"Taste is the new value signal" says KRPT's Mitun Thaker

"Taste is the new value signal" says KRPT's Mitun Thaker

In an age defined by abundance, taste is emerging as the most valuable signal a brand can send, says Mitun Thaker, co‑founder at KRPT.

For years, brands believed that visibility was the goal. Show up more. Speak louder. Say something, anything, constantly.

Taste used to be selective and high-brow. Today, it is being democratised. 

It no longer lives only in luxury or high fashion: it exists in everything. Your food shop is now a status symbol. Your soap is now a status symbol. The way you travel is now a status symbol. Taste is no longer about what you own; it is about what you choose.

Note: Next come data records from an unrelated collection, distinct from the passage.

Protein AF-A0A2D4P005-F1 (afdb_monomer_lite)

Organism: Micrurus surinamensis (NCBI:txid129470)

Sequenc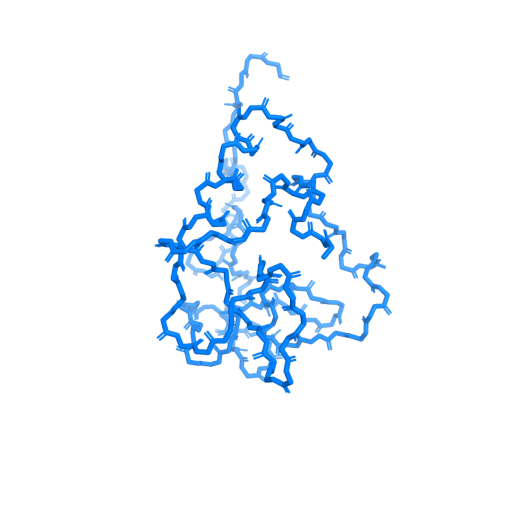e (133 aa):
EMGHNLGINHDRGFCKCIAGPCIMLPTISTKPAYQFSSCSVQEHQRYLLRGRPQCILNKPLSTDIITPPVCGNFFVDVGEECDCGSPQDCQSACCDARTCKLKHKAQCDSEECCEKCKFKKAGAECRAAKDDC

pLDDT: mean 95.26, std 3.29, range [80.81, 98.38]

InterPro domains:
  IPR001590 Peptidase M12B, ADAM/reprolysin [PF01421] (1-60)
  IPR001590 Peptidase M12B, ADAM/reprolysin [PS50215] (1-60)
  IPR001762 Disintegrin domain [PF00200] (78-133)
  IPR001762 Disintegrin domain [PS50214] (68-133)
  IPR001762 Disintegrin domain [SM00050] (77-133)
  IPR024079 Metallopeptidase, catalytic domain superfamily [G3DSA:3.40.390.10] (1-61)
  IPR036436 Disintegrin domain superfamily [G3DSA:4.10.70.10] (67-133)
  IPR036436 Disintegrin domain superfamily [SSF57552] (77-133)

Radius of gyration: 19.32 Å; chains: 1; bounding box: 40×44×46 Å

Secondary structure (DSSP, 8-state):
-HHHHTTPPPP-TT---SSS-BTT-SS--SS---B--HHHHHHHHHHHHHH--GGGSSPPPGGG--SPP-TTSSS--TT-S----STTT---SSEETTTTEEPTT---SSSTTEETTEEPPTT--SS--SS--

Foldseek 3Di:
DVLVVLQFAADDPVWDDPDDDDPRHPDDDPDDHDHHTPSSVVRSVVSCVPVVDPVVVDDDDLVVDPDPDDQQPQDQHPPAQAHQHAPVRRPWPQADSVRNYGDPPAPHTDALQDDPSDGHDPPDDSDDDPDPD

Structure (mmCIF, N/CA/C/O backbone):
data_AF-A0A2D4P005-F1
#
_entry.id   AF-A0A2D4P005-F1
#
loop_
_atom_site.group_PDB
_atom_site.id
_atom_site.type_symbol
_atom_site.label_atom_id
_atom_site.label_alt_id
_atom_site.label_comp_id
_atom_site.label_asym_id
_atom_site.label_entity_id
_atom_site.label_seq_id
_atom_site.pdbx_PDB_ins_code
_atom_site.Cartn_x
_atom_site.Cartn_y
_atom_site.Cartn_z
_atom_site.occupancy
_atom_site.B_iso_or_equiv
_atom_site.auth_seq_id
_atom_site.auth_comp_id
_atom_site.auth_asym_id
_atom_site.auth_atom_id
_atom_site.pdbx_PDB_model_num
ATOM 1 N N . GLU A 1 1 ? 4.073 -8.418 -16.883 1.00 95.94 1 GLU A N 1
ATOM 2 C CA . GLU A 1 1 ? 2.796 -7.879 -17.420 1.00 95.94 1 GLU A CA 1
ATOM 3 C C . GLU 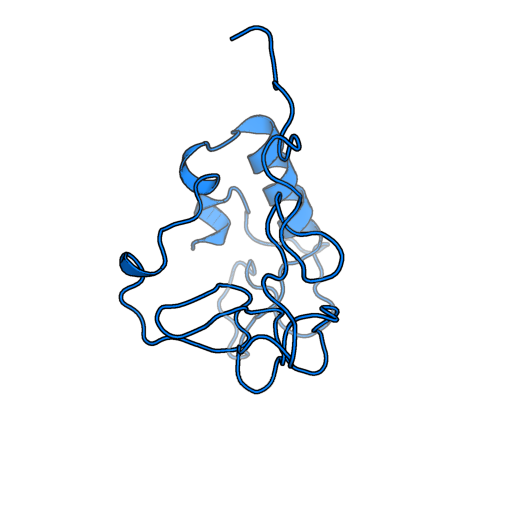A 1 1 ? 2.173 -6.749 -16.609 1.00 95.94 1 GLU A C 1
ATOM 5 O O . GLU A 1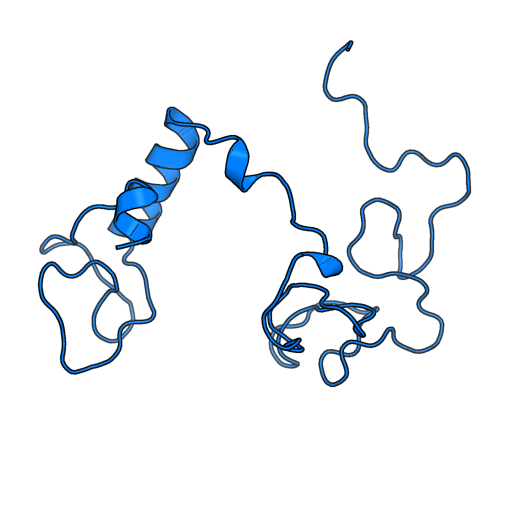 1 ? 2.133 -5.646 -17.130 1.00 95.94 1 GLU A O 1
ATOM 10 N N . MET A 1 2 ? 1.720 -6.933 -15.358 1.00 97.94 2 MET A N 1
ATOM 11 C CA . MET A 1 2 ? 1.068 -5.826 -14.618 1.00 97.94 2 MET A CA 1
ATOM 12 C C . MET A 1 2 ? 1.925 -4.549 -14.525 1.00 97.94 2 MET A C 1
ATOM 14 O O . MET A 1 2 ? 1.386 -3.452 -14.616 1.00 97.94 2 MET A O 1
ATOM 18 N N . GLY A 1 3 ? 3.254 -4.678 -14.432 1.00 97.88 3 GLY A N 1
ATOM 19 C CA . GLY A 1 3 ? 4.168 -3.532 -14.508 1.00 97.88 3 GLY A CA 1
ATOM 20 C C . GLY A 1 3 ? 4.040 -2.725 -15.809 1.00 97.88 3 GLY A C 1
ATOM 21 O O . GLY A 1 3 ? 4.005 -1.500 -15.755 1.00 97.88 3 GLY A O 1
ATOM 22 N N . HIS A 1 4 ? 3.872 -3.389 -16.959 1.00 98.38 4 HIS A N 1
ATOM 23 C CA . HIS A 1 4 ? 3.663 -2.725 -18.256 1.00 98.38 4 HIS A CA 1
ATOM 24 C C . HIS A 1 4 ? 2.356 -1.926 -18.274 1.00 98.38 4 HIS A C 1
ATOM 26 O O . HIS A 1 4 ? 2.352 -0.767 -18.686 1.00 98.38 4 HIS A O 1
ATOM 32 N N . ASN A 1 5 ? 1.265 -2.483 -17.731 1.00 98.12 5 ASN A N 1
ATOM 33 C CA . ASN A 1 5 ? -0.006 -1.755 -17.575 1.00 98.12 5 ASN A CA 1
ATOM 34 C C . ASN A 1 5 ? 0.137 -0.508 -16.685 1.00 98.12 5 ASN A C 1
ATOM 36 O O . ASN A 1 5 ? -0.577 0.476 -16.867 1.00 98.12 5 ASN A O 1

A more discerning audience

In a world where anyone can produce content, launch collaborations or follow trends, the brands that stand out are those that demonstrate judgement rather than volume. Taste has become a form of performance.

The data support this. At KRPT, we teamed up with SIPS Studio to spotlight the societal shifts happening and how brands can adapt. Our Age of Curation Report found that the most valuable thing a brand can offer today may no longer be just a product, but a point of view.

Meaningfully different brands command five times greater market penetration. Difference is a leading driver of pricing power, and brands that stand apart are four times more likely to grow.

When taste creates differentiation, differentiation creates growth.

Stone Island offers a masterclass in this approach. Rather than using campaigns to broadcast an image, the brand uses them to study and deepen its identity through people who already live it.

Musicians, designers, athletes and cultural figures are not cast aspirationally; they are selected because their lives already reflect Stone Island’s values of technical curiosity, independence and substance.

The result is not a campaign about clothing, but a living ecosystem that makes the brand more legible.

A similar logic underpins Corteiz.

For the launch of the Nike Air Max 95 ‘Honey Black’, the brand resisted the pull of scale and began instead with a cypher on NTS: a grassroots platform holding real credibility in UK music culture. Only then did it elevate the moment with Ronaldinho, a figure revered not just for success, but for style and artistry. Local credibility paired with global legend. Sharp choices, rather than loud ones.

In the Age of Curation, taste is not aesthetic polish. It is cultural judgement. 

And brands that fail to develop it will increasingly struggle to be believed.